I wanted to know why I can't make four (4) partitions, on my 160 GB MBP hard drive, so I can run the following:

1.) Mac OS-X Lion

2.) Mac OS-X Snow Leopard (for the Mac programs that won't work without Rosetta).

3.) Windows 7

3.) Windows 8

I have three (3) - but even though I have UNALLOCATED (Un-partitioned) space, it refuses to let me create and use that (fourth) partition...

Sigh - so, how did you create eight (8) partitions! What partitioning software are you using to do so?

Also, are every one of those BOOTABLE?

Thanks!

Have a nice day/evening,

Ed


----------



## DeltaMac (Nov 6, 2011)

Disk Utility allows creating up to 16 partitions on one hard drive. There might be methods for even more through the diskutil app in the terminal, but then that many partitions gets a little hard to manage, I think. All 16 partitions can be bootable. I have an external with 10 partitions, with separate partitions for 10.4, 10.5, 10.6 and 10.7 installers, and also partitions for each installed system, so I can boot almost any Mac model from the last 10 or 12 years. So, that's 8 bootable partitions, plus another that has a bootable backup.

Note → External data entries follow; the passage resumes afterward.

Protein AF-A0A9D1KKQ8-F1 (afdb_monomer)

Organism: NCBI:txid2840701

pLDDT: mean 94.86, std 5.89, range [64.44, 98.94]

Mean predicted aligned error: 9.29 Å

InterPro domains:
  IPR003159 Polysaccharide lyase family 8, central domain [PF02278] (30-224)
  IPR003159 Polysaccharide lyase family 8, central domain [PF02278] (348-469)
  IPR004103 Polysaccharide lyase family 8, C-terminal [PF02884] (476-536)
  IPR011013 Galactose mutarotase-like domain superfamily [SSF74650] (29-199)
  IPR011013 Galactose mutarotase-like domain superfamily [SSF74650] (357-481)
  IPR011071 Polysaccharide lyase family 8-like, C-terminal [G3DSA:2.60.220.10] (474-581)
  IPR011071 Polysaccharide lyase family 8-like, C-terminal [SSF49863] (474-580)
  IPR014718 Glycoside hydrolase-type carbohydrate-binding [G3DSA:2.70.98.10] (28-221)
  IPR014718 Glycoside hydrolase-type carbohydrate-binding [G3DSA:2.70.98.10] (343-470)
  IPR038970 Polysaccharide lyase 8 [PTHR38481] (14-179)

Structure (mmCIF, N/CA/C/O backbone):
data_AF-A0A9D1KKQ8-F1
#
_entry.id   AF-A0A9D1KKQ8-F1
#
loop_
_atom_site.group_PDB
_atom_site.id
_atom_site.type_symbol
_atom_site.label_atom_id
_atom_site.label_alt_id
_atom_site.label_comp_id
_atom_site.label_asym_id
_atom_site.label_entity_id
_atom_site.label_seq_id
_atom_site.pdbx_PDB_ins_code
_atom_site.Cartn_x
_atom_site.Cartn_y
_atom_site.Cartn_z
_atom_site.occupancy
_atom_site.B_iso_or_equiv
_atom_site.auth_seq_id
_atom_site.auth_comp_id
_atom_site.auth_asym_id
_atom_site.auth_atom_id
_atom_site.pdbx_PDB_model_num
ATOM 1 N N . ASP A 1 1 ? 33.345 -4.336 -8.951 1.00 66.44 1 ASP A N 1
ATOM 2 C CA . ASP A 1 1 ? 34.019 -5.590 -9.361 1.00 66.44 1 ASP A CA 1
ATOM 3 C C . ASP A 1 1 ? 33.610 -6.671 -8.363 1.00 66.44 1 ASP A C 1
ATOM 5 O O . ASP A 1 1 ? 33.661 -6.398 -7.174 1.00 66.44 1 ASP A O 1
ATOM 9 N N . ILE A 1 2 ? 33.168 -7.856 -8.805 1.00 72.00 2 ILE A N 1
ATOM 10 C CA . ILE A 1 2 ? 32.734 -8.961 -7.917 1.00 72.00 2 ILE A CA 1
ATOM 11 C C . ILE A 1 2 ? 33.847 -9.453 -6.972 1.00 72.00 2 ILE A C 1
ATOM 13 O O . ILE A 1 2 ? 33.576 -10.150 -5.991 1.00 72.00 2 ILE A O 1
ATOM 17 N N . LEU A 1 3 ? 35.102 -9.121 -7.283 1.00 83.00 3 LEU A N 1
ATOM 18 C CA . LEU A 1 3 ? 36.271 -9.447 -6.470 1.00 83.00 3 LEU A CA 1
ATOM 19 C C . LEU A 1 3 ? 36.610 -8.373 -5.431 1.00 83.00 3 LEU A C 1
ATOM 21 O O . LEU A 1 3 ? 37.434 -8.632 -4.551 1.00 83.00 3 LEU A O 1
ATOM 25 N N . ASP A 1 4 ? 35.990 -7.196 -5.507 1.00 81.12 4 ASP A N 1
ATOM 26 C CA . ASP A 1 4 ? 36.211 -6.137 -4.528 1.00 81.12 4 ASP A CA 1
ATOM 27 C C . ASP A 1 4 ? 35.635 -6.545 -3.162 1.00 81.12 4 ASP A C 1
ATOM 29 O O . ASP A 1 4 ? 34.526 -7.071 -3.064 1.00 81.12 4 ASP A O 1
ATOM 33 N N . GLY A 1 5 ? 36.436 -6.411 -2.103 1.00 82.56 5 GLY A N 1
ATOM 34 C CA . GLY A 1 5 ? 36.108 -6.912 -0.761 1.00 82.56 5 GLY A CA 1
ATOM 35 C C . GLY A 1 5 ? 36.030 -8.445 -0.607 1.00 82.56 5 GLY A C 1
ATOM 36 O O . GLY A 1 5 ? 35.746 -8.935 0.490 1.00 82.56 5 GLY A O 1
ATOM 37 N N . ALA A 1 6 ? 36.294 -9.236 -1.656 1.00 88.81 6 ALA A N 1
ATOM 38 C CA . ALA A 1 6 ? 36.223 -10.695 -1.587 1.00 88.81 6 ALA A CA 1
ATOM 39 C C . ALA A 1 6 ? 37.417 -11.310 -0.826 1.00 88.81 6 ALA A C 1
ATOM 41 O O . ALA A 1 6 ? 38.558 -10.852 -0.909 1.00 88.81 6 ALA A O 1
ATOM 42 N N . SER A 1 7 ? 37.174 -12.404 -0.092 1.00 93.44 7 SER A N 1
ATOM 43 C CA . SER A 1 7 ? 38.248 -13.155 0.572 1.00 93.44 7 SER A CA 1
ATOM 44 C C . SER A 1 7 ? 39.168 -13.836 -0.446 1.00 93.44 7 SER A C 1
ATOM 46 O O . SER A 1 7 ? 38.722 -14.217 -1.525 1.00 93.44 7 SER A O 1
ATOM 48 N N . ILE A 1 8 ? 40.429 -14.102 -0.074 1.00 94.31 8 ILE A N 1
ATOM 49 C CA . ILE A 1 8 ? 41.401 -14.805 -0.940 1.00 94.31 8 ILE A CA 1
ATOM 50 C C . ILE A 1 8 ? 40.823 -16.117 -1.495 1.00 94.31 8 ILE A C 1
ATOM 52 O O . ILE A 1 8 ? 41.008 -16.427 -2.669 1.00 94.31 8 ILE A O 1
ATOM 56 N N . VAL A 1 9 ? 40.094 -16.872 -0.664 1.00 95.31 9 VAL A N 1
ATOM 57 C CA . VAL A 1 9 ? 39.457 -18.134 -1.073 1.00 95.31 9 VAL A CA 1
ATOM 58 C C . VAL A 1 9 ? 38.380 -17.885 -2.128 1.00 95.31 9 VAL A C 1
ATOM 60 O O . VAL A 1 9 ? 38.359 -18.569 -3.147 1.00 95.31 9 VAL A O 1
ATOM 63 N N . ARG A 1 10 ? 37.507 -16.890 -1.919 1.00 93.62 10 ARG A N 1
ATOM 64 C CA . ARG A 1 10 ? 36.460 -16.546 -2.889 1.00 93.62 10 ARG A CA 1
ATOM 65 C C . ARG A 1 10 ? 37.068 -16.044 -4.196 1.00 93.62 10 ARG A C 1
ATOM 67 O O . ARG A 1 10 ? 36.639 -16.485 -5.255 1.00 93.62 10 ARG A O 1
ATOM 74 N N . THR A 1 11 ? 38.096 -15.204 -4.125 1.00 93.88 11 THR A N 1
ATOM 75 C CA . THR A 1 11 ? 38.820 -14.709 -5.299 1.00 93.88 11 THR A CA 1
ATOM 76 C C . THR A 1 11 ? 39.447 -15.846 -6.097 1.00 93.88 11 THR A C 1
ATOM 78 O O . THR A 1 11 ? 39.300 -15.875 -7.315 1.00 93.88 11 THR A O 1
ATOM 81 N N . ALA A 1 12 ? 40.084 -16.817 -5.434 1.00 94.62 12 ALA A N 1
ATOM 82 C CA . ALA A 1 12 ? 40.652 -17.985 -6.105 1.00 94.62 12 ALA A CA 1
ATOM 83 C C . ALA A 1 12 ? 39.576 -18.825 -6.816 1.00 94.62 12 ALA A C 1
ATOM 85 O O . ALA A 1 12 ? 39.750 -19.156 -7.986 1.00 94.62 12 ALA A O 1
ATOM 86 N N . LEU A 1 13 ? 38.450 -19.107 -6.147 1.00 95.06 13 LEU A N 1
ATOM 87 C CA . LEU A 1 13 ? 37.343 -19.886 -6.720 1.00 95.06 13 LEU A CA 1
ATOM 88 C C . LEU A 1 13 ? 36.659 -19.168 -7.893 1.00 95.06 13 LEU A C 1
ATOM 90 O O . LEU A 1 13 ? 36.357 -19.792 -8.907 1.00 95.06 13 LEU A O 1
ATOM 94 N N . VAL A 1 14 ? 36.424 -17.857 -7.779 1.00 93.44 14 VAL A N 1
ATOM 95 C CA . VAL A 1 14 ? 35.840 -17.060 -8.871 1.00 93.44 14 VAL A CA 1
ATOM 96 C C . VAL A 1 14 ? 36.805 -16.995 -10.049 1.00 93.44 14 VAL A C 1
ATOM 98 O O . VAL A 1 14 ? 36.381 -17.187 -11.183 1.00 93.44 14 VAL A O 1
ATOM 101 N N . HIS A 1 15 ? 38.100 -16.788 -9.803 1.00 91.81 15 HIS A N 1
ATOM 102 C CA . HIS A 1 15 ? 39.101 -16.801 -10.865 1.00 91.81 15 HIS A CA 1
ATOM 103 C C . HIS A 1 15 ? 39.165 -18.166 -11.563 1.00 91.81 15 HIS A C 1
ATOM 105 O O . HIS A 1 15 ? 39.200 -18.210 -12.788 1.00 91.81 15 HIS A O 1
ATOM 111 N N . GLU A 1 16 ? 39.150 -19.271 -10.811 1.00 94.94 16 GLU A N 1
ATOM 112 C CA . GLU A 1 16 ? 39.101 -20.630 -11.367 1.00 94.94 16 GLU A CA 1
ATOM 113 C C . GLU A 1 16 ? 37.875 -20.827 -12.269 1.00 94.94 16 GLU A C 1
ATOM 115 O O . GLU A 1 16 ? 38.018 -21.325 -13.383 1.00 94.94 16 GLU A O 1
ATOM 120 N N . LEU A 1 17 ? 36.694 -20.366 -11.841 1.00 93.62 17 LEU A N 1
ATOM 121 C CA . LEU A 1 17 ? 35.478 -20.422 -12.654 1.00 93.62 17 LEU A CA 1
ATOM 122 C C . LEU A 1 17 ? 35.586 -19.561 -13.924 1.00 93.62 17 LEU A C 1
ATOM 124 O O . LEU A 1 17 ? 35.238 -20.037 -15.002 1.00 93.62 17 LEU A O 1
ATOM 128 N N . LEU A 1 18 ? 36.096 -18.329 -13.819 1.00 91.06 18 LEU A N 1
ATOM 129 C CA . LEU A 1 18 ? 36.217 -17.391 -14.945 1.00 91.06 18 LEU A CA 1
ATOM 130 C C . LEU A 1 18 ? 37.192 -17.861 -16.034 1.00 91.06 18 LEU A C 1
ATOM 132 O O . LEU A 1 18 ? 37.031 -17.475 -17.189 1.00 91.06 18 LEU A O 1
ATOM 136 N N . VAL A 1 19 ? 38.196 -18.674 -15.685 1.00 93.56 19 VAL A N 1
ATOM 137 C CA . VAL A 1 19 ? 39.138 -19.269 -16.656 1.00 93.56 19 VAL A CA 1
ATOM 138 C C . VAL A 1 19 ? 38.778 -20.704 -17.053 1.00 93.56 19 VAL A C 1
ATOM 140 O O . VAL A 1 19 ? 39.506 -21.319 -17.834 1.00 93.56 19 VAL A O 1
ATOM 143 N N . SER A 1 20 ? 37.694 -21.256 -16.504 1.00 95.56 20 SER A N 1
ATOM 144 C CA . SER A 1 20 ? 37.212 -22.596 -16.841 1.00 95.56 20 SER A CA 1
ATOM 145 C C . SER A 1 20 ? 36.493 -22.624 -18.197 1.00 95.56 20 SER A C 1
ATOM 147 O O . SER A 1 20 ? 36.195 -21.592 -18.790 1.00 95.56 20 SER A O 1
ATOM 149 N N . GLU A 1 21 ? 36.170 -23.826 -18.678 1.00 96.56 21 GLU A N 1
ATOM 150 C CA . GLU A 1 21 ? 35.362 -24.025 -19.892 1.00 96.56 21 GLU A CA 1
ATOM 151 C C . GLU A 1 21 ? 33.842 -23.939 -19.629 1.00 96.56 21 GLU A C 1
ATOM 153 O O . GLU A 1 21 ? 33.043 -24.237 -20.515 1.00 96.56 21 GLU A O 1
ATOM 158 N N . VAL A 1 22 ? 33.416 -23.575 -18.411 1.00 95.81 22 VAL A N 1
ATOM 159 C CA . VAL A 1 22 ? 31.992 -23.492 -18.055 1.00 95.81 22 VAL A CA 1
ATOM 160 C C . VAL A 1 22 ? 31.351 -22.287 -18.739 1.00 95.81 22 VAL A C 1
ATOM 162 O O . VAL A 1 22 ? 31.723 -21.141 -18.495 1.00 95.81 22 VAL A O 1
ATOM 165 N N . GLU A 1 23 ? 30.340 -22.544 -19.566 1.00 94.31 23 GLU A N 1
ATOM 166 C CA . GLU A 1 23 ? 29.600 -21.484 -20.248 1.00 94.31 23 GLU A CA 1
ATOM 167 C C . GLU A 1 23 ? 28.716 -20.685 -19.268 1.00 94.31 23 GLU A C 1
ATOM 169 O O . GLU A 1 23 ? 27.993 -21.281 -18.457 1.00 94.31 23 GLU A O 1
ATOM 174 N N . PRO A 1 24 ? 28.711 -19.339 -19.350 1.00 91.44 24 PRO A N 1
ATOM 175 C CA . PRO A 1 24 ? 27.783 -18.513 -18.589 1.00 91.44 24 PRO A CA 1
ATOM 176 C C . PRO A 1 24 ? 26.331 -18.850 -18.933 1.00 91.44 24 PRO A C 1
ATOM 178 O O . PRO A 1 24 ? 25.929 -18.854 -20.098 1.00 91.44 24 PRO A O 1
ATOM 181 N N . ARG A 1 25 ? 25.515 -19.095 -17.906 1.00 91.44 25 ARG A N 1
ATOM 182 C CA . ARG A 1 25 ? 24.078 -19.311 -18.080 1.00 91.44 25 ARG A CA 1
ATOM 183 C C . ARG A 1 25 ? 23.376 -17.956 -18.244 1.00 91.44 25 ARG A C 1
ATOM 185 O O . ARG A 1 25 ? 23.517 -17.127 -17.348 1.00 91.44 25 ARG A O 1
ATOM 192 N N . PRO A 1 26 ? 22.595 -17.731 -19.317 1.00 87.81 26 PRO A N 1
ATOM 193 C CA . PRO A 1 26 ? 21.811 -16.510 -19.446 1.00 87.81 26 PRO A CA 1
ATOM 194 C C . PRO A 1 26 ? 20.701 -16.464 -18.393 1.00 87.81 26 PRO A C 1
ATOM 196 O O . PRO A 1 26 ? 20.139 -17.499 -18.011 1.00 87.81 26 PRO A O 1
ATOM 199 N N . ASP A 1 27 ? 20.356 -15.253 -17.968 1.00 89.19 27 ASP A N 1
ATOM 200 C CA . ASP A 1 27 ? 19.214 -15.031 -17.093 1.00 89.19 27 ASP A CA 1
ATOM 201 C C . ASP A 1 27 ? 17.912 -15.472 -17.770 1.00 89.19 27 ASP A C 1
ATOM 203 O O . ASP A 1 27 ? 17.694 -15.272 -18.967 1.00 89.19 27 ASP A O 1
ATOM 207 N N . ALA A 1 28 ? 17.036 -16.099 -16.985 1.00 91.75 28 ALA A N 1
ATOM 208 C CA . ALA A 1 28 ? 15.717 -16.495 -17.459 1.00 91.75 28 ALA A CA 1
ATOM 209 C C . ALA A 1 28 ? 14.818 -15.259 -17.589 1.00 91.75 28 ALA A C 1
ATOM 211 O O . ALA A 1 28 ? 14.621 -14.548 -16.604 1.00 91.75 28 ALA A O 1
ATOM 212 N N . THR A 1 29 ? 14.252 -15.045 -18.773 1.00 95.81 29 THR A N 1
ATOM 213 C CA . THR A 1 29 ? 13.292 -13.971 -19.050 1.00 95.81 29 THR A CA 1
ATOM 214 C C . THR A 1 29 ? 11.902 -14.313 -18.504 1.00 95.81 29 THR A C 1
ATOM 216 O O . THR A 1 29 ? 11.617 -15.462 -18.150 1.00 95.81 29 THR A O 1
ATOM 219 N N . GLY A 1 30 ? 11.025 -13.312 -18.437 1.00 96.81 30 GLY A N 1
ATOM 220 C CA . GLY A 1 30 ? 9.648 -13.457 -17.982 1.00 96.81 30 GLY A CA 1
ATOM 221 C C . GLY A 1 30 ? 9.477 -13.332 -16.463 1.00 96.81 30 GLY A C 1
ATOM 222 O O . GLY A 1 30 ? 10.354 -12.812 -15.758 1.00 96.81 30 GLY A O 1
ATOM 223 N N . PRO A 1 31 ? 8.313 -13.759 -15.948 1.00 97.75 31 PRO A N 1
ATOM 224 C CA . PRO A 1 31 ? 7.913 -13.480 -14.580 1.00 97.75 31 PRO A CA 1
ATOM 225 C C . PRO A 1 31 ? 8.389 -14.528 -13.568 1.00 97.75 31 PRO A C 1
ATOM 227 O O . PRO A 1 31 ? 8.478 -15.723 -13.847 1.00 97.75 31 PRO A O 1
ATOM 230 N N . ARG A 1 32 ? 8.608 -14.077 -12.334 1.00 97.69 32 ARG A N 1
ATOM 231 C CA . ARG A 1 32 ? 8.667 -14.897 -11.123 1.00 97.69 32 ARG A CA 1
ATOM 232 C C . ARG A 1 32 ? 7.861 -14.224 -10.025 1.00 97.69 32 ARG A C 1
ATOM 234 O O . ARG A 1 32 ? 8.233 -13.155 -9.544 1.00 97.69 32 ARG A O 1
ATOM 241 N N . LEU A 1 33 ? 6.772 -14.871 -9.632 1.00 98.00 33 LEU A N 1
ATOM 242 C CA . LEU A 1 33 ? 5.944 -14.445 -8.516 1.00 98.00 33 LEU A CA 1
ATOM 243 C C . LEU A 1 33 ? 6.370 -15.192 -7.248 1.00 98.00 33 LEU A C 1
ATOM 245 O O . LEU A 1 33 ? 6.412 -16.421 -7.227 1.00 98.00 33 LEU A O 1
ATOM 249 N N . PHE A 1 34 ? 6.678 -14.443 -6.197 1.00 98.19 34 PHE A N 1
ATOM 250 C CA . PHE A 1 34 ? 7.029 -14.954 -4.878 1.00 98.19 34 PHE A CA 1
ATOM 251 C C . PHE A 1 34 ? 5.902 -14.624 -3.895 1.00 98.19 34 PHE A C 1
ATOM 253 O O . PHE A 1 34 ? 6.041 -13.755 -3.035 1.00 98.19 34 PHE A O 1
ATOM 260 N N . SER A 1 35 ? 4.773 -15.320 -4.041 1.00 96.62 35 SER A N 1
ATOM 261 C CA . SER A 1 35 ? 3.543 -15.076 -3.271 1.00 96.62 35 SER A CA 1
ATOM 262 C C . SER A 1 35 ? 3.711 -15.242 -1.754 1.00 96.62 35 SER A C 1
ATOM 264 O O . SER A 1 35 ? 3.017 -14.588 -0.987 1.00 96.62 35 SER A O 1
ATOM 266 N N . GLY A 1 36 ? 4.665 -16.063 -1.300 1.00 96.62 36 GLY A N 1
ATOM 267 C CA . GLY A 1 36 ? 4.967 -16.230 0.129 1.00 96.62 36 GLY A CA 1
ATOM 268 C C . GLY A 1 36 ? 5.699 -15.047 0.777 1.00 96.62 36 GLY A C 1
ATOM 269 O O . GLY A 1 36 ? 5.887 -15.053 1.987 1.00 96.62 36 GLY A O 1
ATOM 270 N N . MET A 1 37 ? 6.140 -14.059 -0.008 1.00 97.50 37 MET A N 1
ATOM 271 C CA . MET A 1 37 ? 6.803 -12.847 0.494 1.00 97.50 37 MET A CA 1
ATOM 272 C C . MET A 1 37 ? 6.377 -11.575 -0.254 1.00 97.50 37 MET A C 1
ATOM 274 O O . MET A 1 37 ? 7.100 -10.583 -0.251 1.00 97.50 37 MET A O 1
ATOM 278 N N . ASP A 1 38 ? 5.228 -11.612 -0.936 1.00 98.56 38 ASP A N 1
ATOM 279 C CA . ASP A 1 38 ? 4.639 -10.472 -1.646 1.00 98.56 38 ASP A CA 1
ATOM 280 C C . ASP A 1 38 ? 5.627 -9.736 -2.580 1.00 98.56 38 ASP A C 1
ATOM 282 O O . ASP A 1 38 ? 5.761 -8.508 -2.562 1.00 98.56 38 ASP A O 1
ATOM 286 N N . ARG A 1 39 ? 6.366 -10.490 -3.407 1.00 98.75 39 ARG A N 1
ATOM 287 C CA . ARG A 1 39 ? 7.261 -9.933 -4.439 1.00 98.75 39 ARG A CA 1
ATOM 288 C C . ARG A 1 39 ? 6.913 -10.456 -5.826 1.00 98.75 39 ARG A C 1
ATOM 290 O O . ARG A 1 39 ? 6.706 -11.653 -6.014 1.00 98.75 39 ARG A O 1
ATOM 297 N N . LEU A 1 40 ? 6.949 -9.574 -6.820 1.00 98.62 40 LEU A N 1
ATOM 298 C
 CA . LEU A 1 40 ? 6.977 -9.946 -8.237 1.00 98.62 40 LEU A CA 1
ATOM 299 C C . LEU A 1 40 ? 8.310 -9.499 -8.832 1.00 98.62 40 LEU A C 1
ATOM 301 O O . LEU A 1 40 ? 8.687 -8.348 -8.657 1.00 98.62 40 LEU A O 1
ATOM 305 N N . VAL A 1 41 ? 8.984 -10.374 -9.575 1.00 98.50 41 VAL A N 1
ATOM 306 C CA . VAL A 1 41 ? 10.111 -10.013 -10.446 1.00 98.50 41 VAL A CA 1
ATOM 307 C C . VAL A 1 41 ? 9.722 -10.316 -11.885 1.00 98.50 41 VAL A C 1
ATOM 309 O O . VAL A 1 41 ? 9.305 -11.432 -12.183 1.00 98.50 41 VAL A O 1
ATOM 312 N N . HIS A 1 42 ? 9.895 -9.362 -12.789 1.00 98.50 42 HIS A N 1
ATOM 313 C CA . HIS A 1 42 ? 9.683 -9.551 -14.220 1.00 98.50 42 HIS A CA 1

Adding more than one Windows system means that you would need other software to help with that setup for Windows bootable partitions. Boot Camp can't setup more than one, but one of the alternate boot managers can get you going - like Grub, or rEFIt.

Search for 'triple boot Mac', which can bring up a number of different methods. Usually the third OS is some form of Linux, but it could just as easily be a different Windows version, I suppose.


----------



## Giaguara (Nov 7, 2011)

_Currently_ - just one (as in whatever Lion does).
As I don't need Windows for gaming (and if I would, I could always use the PC of my other half), all my random needs of Windows are satisfied with a Fusion VM, which can be stored in the same partition.

Previously it has depended a lot, being 1-4 partitions usually.

On my server it's 2 partitions - one for server data, iTunes and TM, one for server stuff.


----------